Among the entries below, only the lines starting at the one with "ATOM 88 O O" and ending at the one with "ATOM 115 C C", both included, are to be printed exactly.

►

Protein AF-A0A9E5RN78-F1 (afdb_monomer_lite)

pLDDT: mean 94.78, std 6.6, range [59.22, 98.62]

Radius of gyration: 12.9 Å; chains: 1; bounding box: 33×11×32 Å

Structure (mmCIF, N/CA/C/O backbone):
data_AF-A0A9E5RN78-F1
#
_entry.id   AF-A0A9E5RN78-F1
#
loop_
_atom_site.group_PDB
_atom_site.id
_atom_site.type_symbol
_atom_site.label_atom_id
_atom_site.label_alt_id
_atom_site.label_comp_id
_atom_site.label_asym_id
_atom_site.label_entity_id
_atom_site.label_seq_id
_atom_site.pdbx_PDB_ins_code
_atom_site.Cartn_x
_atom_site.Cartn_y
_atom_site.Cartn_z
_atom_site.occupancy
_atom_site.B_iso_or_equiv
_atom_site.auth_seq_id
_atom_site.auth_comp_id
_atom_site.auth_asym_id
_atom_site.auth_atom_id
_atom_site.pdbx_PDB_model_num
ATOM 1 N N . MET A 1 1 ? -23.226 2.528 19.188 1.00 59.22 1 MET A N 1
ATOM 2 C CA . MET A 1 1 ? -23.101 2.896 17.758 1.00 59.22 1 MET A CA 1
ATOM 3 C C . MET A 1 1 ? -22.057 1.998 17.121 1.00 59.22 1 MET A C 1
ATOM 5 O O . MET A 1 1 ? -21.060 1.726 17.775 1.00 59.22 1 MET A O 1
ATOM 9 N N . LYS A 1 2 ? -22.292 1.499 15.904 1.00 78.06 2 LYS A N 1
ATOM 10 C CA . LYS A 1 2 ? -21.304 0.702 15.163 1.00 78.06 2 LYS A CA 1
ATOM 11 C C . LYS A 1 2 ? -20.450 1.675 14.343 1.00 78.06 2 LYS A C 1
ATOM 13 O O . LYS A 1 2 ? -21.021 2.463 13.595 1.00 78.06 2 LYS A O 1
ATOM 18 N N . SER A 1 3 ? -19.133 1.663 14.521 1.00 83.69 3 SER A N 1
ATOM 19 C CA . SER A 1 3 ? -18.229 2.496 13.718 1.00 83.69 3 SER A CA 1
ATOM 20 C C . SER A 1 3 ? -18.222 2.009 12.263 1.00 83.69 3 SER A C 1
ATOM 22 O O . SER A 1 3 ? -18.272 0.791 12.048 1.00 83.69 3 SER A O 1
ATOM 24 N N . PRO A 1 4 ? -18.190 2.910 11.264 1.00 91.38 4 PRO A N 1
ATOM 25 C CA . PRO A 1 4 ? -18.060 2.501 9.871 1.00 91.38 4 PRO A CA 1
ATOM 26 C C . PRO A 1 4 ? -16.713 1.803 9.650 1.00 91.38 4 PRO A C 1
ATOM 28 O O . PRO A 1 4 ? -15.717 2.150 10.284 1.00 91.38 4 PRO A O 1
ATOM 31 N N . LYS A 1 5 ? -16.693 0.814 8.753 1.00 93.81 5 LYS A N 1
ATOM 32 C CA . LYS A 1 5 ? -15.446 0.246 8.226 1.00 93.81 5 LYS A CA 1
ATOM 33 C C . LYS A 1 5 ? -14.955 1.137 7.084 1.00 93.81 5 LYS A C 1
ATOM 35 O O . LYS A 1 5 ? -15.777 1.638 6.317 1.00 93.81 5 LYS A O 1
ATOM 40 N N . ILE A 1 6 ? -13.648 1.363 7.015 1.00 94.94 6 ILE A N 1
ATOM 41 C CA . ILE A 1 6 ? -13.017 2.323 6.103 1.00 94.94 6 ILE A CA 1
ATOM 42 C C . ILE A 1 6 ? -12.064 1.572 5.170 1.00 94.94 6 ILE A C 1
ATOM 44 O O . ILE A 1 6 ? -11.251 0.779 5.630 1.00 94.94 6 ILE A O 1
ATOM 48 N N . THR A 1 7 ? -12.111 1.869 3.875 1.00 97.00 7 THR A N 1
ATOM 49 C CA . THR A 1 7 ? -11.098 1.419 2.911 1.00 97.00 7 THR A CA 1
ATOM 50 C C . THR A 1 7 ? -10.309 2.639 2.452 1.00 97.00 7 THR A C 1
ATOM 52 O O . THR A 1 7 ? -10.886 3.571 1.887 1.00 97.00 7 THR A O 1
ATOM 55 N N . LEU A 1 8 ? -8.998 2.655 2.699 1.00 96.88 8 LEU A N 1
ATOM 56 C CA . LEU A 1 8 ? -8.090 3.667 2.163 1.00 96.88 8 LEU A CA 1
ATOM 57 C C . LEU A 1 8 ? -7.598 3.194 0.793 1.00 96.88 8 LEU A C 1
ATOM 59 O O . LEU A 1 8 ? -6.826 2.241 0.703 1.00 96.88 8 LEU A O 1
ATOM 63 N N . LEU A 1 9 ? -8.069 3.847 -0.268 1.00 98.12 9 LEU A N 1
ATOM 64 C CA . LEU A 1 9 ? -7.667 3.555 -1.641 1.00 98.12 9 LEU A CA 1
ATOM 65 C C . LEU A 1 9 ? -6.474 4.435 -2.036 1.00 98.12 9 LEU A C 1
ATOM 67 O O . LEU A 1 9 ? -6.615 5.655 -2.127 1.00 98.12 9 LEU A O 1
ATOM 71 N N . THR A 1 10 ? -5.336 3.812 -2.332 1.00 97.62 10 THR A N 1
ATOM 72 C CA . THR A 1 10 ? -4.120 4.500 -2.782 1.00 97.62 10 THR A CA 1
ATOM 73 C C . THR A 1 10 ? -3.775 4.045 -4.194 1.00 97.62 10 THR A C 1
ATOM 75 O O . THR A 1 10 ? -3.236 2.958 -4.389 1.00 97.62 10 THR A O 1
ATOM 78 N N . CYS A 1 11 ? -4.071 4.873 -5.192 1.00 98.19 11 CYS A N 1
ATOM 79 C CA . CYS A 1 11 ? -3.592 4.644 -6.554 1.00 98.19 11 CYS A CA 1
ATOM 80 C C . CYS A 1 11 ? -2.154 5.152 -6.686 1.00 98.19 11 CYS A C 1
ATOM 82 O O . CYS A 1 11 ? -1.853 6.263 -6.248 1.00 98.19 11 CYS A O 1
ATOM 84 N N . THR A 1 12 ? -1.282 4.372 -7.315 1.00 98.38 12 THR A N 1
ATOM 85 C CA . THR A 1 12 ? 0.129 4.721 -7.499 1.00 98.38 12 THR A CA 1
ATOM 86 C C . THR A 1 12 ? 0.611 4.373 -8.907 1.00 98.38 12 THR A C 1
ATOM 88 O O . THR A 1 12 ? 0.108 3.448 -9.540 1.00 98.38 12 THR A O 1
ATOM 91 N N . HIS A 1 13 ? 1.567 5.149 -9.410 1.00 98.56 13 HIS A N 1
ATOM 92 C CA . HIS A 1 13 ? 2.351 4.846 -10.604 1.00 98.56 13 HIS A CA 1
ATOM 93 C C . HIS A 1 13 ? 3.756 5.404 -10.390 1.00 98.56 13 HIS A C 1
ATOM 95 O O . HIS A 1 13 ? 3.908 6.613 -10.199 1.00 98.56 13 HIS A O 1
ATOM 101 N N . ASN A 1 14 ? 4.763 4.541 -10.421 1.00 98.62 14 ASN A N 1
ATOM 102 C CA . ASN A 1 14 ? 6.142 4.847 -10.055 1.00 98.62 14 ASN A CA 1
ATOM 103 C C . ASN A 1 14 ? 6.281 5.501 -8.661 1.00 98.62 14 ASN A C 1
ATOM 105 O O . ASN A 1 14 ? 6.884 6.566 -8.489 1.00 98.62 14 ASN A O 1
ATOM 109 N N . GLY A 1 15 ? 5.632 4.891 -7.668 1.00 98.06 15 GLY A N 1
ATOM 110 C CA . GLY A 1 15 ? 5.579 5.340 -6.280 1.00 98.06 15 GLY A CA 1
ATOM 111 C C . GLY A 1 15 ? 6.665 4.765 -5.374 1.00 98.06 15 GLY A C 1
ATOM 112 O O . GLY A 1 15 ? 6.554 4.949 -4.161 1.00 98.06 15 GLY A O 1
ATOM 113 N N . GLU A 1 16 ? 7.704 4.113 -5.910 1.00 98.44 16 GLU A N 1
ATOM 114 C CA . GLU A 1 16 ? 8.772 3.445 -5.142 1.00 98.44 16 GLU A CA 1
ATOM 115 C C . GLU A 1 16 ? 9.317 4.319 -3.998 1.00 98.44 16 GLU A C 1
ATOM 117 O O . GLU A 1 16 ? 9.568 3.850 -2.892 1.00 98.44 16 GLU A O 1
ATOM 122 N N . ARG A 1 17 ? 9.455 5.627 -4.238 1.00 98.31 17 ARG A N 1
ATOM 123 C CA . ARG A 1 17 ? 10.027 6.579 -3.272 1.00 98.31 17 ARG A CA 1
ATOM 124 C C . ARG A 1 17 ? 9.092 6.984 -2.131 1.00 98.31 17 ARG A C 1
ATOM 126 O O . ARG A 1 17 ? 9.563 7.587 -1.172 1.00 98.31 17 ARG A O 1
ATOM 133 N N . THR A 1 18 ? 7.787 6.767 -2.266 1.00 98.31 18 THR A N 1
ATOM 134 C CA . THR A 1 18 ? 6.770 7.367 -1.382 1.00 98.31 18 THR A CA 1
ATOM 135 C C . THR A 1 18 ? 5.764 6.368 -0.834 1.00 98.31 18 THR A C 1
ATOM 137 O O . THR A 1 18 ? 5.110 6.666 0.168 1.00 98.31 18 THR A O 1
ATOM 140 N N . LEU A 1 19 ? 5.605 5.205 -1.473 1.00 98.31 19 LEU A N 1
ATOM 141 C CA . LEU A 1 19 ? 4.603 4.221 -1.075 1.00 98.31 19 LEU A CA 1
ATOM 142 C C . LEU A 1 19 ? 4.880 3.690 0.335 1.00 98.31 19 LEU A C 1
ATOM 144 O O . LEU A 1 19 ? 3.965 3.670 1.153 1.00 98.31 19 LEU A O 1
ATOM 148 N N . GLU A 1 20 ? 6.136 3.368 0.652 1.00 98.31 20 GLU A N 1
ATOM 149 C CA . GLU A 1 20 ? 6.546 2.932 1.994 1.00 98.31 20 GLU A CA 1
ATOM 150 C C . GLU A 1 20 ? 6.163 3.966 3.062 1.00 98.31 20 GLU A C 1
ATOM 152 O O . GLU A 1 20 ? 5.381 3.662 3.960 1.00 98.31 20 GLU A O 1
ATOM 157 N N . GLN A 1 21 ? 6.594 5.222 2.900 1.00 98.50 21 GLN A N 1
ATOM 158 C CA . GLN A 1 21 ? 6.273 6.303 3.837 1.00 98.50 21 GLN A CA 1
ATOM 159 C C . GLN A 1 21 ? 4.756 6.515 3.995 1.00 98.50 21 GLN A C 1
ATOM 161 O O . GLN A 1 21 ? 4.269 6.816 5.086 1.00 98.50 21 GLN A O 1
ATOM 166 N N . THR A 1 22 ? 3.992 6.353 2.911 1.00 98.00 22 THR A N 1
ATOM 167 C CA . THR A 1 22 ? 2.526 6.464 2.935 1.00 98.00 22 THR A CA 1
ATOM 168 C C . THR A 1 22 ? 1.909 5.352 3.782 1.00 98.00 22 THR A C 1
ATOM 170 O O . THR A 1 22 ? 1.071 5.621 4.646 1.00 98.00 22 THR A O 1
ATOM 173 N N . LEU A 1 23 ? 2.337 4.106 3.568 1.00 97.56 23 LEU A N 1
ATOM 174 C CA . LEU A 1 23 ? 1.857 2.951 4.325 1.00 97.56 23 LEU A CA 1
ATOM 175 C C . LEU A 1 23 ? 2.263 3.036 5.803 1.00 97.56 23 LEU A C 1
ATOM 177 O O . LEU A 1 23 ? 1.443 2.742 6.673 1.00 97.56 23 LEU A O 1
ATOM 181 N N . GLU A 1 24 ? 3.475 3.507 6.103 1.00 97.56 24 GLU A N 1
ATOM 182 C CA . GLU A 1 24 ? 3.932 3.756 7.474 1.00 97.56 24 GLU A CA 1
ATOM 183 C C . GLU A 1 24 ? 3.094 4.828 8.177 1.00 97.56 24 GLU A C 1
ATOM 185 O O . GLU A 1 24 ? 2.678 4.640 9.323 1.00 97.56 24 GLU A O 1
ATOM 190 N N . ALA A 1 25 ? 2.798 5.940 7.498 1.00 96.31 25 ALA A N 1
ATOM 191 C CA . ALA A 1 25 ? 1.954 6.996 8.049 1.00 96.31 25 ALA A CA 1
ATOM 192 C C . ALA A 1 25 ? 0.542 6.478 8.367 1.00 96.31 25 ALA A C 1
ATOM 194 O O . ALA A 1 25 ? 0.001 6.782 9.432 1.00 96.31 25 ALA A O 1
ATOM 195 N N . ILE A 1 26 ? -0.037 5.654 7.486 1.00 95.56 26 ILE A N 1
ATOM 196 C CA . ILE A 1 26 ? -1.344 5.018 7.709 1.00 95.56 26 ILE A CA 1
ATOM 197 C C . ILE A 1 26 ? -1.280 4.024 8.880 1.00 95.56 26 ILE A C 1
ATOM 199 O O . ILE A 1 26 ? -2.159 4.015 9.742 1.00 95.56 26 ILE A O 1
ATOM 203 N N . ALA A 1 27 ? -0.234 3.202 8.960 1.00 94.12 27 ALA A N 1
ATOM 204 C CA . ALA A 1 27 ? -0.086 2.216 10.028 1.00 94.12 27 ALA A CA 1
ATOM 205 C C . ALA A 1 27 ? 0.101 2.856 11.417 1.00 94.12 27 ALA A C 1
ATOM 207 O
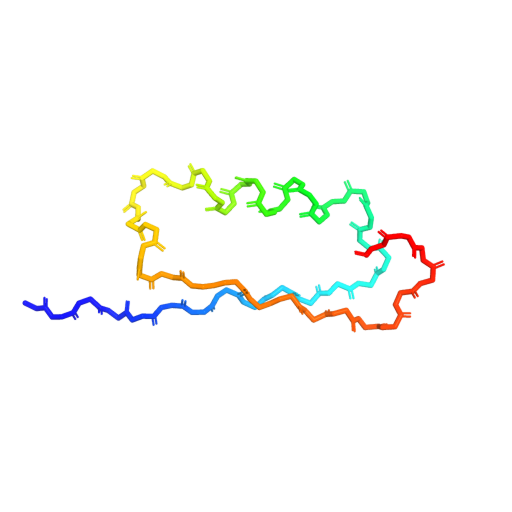 O . ALA A 1 27 ? -0.242 2.229 12
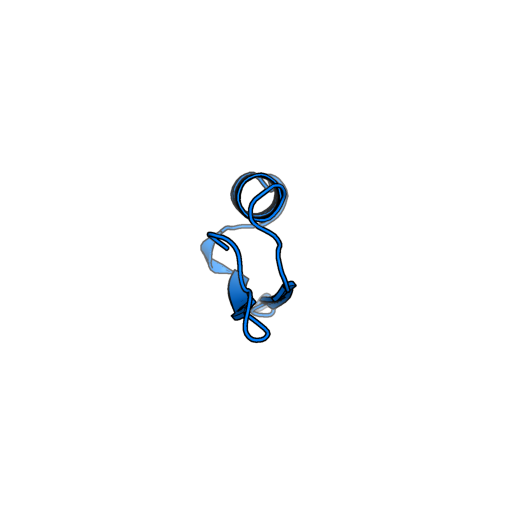.426 1.00 94.12 27 ALA A O 1
ATOM 208 N N . ASN A 1 28 ? 0.635 4.078 11.475 1.00 95.25 28 ASN A N 1
ATOM 2
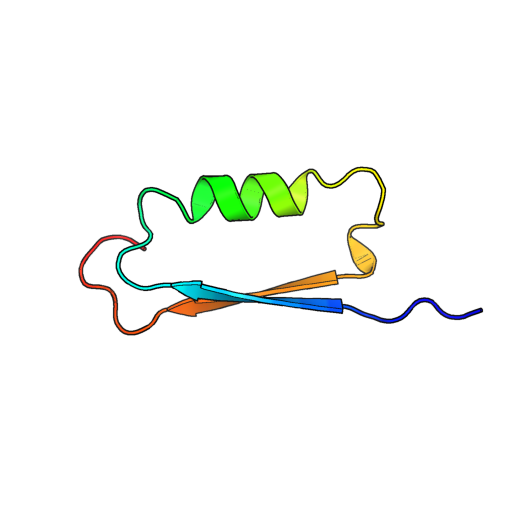09 C CA . ASN A 1 28 ? 0.954 4.804 12.707 1.00 95.25 28 ASN A CA 1
ATOM 210 C C . ASN A 1 28 ? -0.122 5.816 13.146 1.00 95.25 28 ASN A C 1
ATOM 212 O O . ASN A 1 28 ? 0.139 6.626 14.033 1.00 95.25 28 ASN A O 1
ATOM 216 N N . GLN A 1 29 ? -1.329 5.778 12.572 1.00 93.94 29 GLN A N 1
ATOM 217 C CA . GLN A 1 29 ? -2.447 6.594 13.059 1.00 93.94 29 GLN A CA 1
ATOM 218 C C . GLN A 1 29 ? -2.794 6.231 14.514 1.00 93.94 29 GLN A C 1
ATOM 220 O O . GLN A 1 29 ? -2.998 5.061 14.837 1.00 93.94 29 GLN A O 1
ATOM 225 N N . THR A 1 30 ? -2.868 7.234 15.394 1.00 92.44 30 THR A N 1
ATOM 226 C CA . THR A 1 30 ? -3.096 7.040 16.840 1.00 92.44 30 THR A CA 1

◄

Solution:
ATOM 88 O O . THR A 1 12 ? 0.108 3.448 -9.540 1.00 98.38 12 THR A O 1
ATOM 91 N N . HIS A 1 13 ? 1.567 5.149 -9.410 1.00 98.56 13 HIS A N 1
ATOM 92 C CA . HIS A 1 13 ? 2.351 4.846 -10.604 1.00 98.56 13 HIS A CA 1
ATOM 93 C C . HIS A 1 13 ? 3.756 5.404 -10.390 1.00 98.56 13 HIS A C 1
ATOM 95 O O . HIS A 1 13 ? 3.908 6.613 -10.199 1.00 98.56 13 HIS A O 1
ATOM 101 N N . ASN A 1 14 ? 4.763 4.541 -10.421 1.00 98.62 14 ASN A N 1
ATOM 102 C CA . ASN A 1 14 ? 6.142 4.847 -10.055 1.00 98.62 14 ASN A CA 1
ATOM 103 C C . ASN A 1 14 ? 6.281 5.501 -8.661 1.00 98.62 14 ASN A C 1
ATOM 105 O O . ASN A 1 14 ? 6.884 6.566 -8.489 1.00 98.62 14 ASN A O 1
ATOM 109 N N . GLY A 1 15 ? 5.632 4.891 -7.668 1.00 98.06 15 GLY A N 1
ATOM 110 C CA . GLY A 1 15 ? 5.579 5.340 -6.280 1.00 98.06 15 GLY A CA 1
ATOM 111 C C . GLY A 1 15 ? 6.665 4.765 -5.374 1.00 98.06 15 GLY A C 1
ATOM 112 O O . GLY A 1 15 ? 6.554 4.949 -4.161 1.00 98.06 15 GLY A O 1
ATOM 113 N N . GLU A 1 16 ? 7.704 4.113 -5.910 1.00 98.44 16 GLU A N 1
ATOM 114 C CA . GLU A 1 16 ? 8.772 3.445 -5.142 1.00 98.44 16 GLU A CA 1
ATOM 115 C C . GLU A 1 16 ? 9.317 4.319 -3.998 1.00 98.44 16 GLU A C 1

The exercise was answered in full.